* Data excerpts:
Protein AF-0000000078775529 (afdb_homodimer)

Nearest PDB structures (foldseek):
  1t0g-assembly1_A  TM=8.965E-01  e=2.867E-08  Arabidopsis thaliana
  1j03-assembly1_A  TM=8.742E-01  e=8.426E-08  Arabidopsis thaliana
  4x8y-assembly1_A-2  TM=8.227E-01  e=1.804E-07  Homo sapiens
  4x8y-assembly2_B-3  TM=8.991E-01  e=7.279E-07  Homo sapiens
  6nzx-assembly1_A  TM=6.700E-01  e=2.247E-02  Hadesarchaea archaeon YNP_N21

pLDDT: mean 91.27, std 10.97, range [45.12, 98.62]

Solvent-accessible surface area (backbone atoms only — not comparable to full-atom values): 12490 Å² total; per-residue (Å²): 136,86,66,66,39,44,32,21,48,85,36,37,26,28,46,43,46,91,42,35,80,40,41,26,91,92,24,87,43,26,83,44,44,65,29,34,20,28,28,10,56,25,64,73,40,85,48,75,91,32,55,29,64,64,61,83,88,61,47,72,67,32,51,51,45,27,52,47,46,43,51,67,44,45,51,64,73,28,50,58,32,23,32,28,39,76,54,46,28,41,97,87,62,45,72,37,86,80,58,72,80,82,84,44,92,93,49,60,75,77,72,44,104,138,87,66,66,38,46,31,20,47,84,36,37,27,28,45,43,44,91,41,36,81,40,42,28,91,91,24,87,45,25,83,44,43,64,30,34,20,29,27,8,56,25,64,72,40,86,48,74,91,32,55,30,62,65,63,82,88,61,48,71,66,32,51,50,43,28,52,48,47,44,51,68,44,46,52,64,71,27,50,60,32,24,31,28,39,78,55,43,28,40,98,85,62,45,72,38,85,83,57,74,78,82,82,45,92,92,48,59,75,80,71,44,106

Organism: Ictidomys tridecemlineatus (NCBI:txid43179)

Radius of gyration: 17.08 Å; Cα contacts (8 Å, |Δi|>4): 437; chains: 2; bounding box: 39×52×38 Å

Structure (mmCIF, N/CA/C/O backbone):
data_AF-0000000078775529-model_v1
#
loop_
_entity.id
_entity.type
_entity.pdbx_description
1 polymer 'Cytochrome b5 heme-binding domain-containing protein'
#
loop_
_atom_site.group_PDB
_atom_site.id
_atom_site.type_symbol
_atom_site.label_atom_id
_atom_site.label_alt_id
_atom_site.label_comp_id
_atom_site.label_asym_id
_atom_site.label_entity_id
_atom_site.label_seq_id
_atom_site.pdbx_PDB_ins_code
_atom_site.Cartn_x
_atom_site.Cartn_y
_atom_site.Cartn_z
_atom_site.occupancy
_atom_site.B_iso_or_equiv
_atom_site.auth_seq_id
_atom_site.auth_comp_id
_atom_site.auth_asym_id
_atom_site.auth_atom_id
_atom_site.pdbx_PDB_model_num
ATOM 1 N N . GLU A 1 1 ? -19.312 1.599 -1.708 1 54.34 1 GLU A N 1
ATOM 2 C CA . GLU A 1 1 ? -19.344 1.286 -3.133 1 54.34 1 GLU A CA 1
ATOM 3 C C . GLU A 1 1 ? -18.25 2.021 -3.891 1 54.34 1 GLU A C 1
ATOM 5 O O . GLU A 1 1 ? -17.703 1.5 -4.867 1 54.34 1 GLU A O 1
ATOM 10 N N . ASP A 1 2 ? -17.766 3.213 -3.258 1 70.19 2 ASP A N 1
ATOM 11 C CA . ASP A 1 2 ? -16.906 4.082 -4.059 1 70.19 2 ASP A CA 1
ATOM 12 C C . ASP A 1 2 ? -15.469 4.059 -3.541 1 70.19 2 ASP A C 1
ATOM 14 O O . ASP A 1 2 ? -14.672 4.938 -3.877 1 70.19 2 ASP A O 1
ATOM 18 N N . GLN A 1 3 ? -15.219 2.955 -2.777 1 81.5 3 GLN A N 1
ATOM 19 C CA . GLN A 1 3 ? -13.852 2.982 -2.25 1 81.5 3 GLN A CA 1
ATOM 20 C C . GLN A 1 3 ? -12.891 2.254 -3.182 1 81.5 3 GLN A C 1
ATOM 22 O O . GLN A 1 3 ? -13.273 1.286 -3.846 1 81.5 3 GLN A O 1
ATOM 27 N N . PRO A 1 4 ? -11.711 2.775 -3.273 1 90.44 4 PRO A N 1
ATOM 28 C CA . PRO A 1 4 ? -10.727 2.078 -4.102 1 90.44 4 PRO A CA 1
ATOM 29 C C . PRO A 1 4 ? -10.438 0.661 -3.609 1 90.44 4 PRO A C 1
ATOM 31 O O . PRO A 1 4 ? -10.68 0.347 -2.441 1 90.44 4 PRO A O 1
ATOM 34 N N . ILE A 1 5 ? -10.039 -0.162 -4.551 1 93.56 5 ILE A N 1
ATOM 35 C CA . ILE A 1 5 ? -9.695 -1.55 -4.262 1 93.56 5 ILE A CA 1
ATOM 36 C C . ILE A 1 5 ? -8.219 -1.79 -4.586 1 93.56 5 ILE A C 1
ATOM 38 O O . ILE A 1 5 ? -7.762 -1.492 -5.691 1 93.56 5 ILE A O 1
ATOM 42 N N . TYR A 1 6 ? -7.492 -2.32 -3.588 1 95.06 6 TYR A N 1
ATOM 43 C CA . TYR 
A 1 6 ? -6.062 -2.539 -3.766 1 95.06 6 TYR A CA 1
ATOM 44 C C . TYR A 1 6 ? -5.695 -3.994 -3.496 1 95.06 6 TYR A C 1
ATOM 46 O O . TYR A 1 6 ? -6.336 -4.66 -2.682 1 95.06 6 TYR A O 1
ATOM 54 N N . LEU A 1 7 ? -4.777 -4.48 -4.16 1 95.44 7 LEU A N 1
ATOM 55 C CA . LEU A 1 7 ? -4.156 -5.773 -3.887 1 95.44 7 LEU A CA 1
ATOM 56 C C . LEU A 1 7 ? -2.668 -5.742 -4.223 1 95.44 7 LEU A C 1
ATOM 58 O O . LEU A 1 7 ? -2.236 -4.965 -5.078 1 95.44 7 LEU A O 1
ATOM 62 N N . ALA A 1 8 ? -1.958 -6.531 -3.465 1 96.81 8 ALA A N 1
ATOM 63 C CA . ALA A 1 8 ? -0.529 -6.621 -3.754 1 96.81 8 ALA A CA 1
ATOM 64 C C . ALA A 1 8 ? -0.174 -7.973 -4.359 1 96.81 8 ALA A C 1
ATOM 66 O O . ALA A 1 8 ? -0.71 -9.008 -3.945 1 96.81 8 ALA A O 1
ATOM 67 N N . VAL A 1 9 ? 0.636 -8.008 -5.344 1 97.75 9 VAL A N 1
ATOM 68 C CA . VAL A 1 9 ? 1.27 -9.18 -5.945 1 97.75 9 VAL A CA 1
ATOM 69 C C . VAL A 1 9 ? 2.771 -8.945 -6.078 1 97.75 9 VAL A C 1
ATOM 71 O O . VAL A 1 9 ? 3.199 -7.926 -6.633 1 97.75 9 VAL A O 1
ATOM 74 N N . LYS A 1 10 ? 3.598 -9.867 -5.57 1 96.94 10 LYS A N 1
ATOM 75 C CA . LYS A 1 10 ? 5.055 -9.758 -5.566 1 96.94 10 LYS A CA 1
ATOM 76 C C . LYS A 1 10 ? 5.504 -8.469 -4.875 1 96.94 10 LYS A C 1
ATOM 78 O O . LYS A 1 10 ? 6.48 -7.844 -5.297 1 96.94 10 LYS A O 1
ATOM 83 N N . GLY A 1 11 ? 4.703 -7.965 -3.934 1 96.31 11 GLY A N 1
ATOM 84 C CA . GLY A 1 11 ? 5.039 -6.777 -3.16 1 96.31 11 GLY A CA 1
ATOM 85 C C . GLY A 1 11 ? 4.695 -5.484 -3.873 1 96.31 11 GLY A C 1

* * *

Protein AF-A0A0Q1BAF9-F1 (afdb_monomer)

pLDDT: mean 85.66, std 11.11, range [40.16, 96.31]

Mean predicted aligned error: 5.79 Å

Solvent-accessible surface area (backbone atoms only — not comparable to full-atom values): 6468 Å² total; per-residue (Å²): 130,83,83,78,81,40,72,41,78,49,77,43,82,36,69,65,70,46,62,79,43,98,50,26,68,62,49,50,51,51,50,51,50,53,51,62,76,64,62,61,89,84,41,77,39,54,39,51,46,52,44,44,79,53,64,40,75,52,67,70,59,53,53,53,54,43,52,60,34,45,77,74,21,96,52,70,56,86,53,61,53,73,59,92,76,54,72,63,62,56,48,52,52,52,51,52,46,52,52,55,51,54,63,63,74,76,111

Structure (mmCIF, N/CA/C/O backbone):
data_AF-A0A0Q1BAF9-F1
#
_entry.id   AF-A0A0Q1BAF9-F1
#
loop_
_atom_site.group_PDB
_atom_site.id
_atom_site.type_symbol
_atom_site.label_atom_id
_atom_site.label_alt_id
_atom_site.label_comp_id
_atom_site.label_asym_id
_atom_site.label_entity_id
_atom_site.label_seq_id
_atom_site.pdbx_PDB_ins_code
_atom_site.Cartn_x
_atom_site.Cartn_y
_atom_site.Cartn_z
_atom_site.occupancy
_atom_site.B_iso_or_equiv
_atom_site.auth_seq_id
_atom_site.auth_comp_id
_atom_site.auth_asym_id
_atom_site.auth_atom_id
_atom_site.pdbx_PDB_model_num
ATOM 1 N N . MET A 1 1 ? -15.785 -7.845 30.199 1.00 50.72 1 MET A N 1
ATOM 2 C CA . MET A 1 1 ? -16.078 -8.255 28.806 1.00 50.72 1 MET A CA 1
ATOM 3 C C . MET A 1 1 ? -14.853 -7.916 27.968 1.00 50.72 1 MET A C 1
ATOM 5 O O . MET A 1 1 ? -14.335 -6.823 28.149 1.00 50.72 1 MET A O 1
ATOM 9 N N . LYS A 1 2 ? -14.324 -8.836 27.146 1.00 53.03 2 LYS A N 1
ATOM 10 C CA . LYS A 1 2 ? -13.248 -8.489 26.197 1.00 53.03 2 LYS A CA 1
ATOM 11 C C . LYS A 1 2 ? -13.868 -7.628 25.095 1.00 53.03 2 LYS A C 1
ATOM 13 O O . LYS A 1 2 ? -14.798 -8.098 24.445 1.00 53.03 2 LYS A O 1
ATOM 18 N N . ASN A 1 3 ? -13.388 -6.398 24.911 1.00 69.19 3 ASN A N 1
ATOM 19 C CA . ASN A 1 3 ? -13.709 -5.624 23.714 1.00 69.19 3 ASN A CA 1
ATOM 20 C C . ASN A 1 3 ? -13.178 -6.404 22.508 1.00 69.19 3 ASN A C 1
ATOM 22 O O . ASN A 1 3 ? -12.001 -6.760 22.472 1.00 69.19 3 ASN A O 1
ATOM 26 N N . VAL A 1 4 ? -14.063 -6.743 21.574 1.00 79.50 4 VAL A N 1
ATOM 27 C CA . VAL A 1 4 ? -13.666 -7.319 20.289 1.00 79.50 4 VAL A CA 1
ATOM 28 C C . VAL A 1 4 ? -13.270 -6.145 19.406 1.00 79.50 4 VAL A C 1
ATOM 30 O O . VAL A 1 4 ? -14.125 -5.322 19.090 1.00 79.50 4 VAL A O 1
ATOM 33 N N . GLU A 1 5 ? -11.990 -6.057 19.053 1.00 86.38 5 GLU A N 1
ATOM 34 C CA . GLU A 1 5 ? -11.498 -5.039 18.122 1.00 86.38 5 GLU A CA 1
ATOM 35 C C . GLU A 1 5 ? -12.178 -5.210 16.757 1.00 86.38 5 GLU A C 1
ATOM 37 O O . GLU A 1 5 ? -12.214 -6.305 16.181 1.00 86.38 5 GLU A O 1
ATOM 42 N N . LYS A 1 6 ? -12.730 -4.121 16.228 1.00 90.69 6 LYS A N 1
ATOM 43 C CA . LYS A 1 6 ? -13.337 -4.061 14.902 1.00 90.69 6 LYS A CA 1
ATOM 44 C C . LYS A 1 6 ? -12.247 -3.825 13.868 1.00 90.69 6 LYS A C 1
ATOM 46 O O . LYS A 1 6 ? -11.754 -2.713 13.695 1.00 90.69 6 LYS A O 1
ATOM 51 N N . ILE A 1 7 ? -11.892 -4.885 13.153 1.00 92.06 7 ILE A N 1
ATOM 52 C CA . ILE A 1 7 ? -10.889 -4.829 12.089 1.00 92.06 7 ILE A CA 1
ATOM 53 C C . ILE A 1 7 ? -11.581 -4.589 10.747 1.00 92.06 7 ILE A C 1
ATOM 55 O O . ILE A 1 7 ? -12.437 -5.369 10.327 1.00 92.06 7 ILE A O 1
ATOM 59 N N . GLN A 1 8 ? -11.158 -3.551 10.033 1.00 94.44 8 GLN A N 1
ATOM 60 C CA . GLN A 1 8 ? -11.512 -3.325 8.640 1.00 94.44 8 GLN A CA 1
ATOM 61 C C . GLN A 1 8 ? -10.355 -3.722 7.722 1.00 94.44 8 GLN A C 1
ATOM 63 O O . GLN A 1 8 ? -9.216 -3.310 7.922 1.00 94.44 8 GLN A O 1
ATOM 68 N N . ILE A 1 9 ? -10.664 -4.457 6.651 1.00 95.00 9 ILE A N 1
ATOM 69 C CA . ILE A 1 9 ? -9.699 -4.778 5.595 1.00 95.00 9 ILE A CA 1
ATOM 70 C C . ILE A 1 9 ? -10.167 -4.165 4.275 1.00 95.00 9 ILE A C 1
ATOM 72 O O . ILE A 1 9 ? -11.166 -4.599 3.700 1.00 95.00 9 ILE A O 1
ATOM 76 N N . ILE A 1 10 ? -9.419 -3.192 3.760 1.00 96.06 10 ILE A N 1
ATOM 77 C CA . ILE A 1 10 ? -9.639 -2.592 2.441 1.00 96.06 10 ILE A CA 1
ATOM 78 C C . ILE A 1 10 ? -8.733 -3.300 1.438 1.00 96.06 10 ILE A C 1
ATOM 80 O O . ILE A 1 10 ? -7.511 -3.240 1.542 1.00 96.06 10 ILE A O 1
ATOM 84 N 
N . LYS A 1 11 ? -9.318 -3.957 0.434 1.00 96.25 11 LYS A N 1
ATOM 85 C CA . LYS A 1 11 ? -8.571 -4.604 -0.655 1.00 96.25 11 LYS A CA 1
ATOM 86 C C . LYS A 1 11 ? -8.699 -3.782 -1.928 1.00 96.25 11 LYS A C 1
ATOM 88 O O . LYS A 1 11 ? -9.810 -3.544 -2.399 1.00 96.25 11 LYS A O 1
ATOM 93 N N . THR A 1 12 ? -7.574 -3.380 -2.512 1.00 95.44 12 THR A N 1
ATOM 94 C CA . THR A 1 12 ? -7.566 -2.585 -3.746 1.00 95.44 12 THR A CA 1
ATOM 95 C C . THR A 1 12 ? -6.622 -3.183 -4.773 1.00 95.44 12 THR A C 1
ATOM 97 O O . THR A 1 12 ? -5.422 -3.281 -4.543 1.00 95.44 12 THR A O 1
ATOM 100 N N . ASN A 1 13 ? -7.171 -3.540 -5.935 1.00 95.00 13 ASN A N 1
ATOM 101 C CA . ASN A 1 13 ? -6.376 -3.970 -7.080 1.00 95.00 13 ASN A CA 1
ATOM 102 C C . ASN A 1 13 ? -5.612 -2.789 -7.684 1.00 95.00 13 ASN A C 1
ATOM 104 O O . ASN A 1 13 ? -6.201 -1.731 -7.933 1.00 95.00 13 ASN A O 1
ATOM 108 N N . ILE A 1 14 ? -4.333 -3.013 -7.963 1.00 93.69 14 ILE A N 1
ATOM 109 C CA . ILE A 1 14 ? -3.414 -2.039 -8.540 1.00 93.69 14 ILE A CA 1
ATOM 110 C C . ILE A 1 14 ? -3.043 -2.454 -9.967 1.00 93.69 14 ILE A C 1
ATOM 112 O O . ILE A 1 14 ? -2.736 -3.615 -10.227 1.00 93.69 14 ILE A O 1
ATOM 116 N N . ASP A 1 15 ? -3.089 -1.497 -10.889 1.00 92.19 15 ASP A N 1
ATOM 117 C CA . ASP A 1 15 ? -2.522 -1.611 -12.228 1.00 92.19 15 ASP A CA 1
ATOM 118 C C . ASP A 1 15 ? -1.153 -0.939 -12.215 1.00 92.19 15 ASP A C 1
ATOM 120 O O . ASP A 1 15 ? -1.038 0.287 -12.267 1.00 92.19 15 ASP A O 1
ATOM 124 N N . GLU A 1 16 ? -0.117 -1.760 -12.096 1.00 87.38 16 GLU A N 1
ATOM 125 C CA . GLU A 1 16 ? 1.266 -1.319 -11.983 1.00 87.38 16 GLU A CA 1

* Exercise requirements: Please give an exact copy of the lines above, beginning with the line containing "ATOM 64 C C" and running through the line containing "ATOM 71 O O", and of no other lines.

* Answer below:
ATOM 64 C C . ALA A 1 8 ? -0.174 -7.973 -4.359 1 96.81 8 ALA A C 1
ATOM 66 O O . ALA A 1 8 ? -0.71 -9.008 -3.945 1 96.81 8 ALA A O 1
ATOM 67 N N . VAL A 1 9 ? 0.636 -8.008 -5.344 1 97.75 9 VAL A N 1
ATOM 68 C CA . VAL A 1 9 ? 1.27 -9.18 -5.945 1 97.75 9 VAL A CA 1
ATOM 69 C C . VAL A 1 9 ? 2.771 -8.945 -6.078 1 97.75 9 VAL A C 1
ATOM 71 O O . VAL A 1 9 ? 3.199 -7.926 -6.633 1 97.75 9 VAL A O 1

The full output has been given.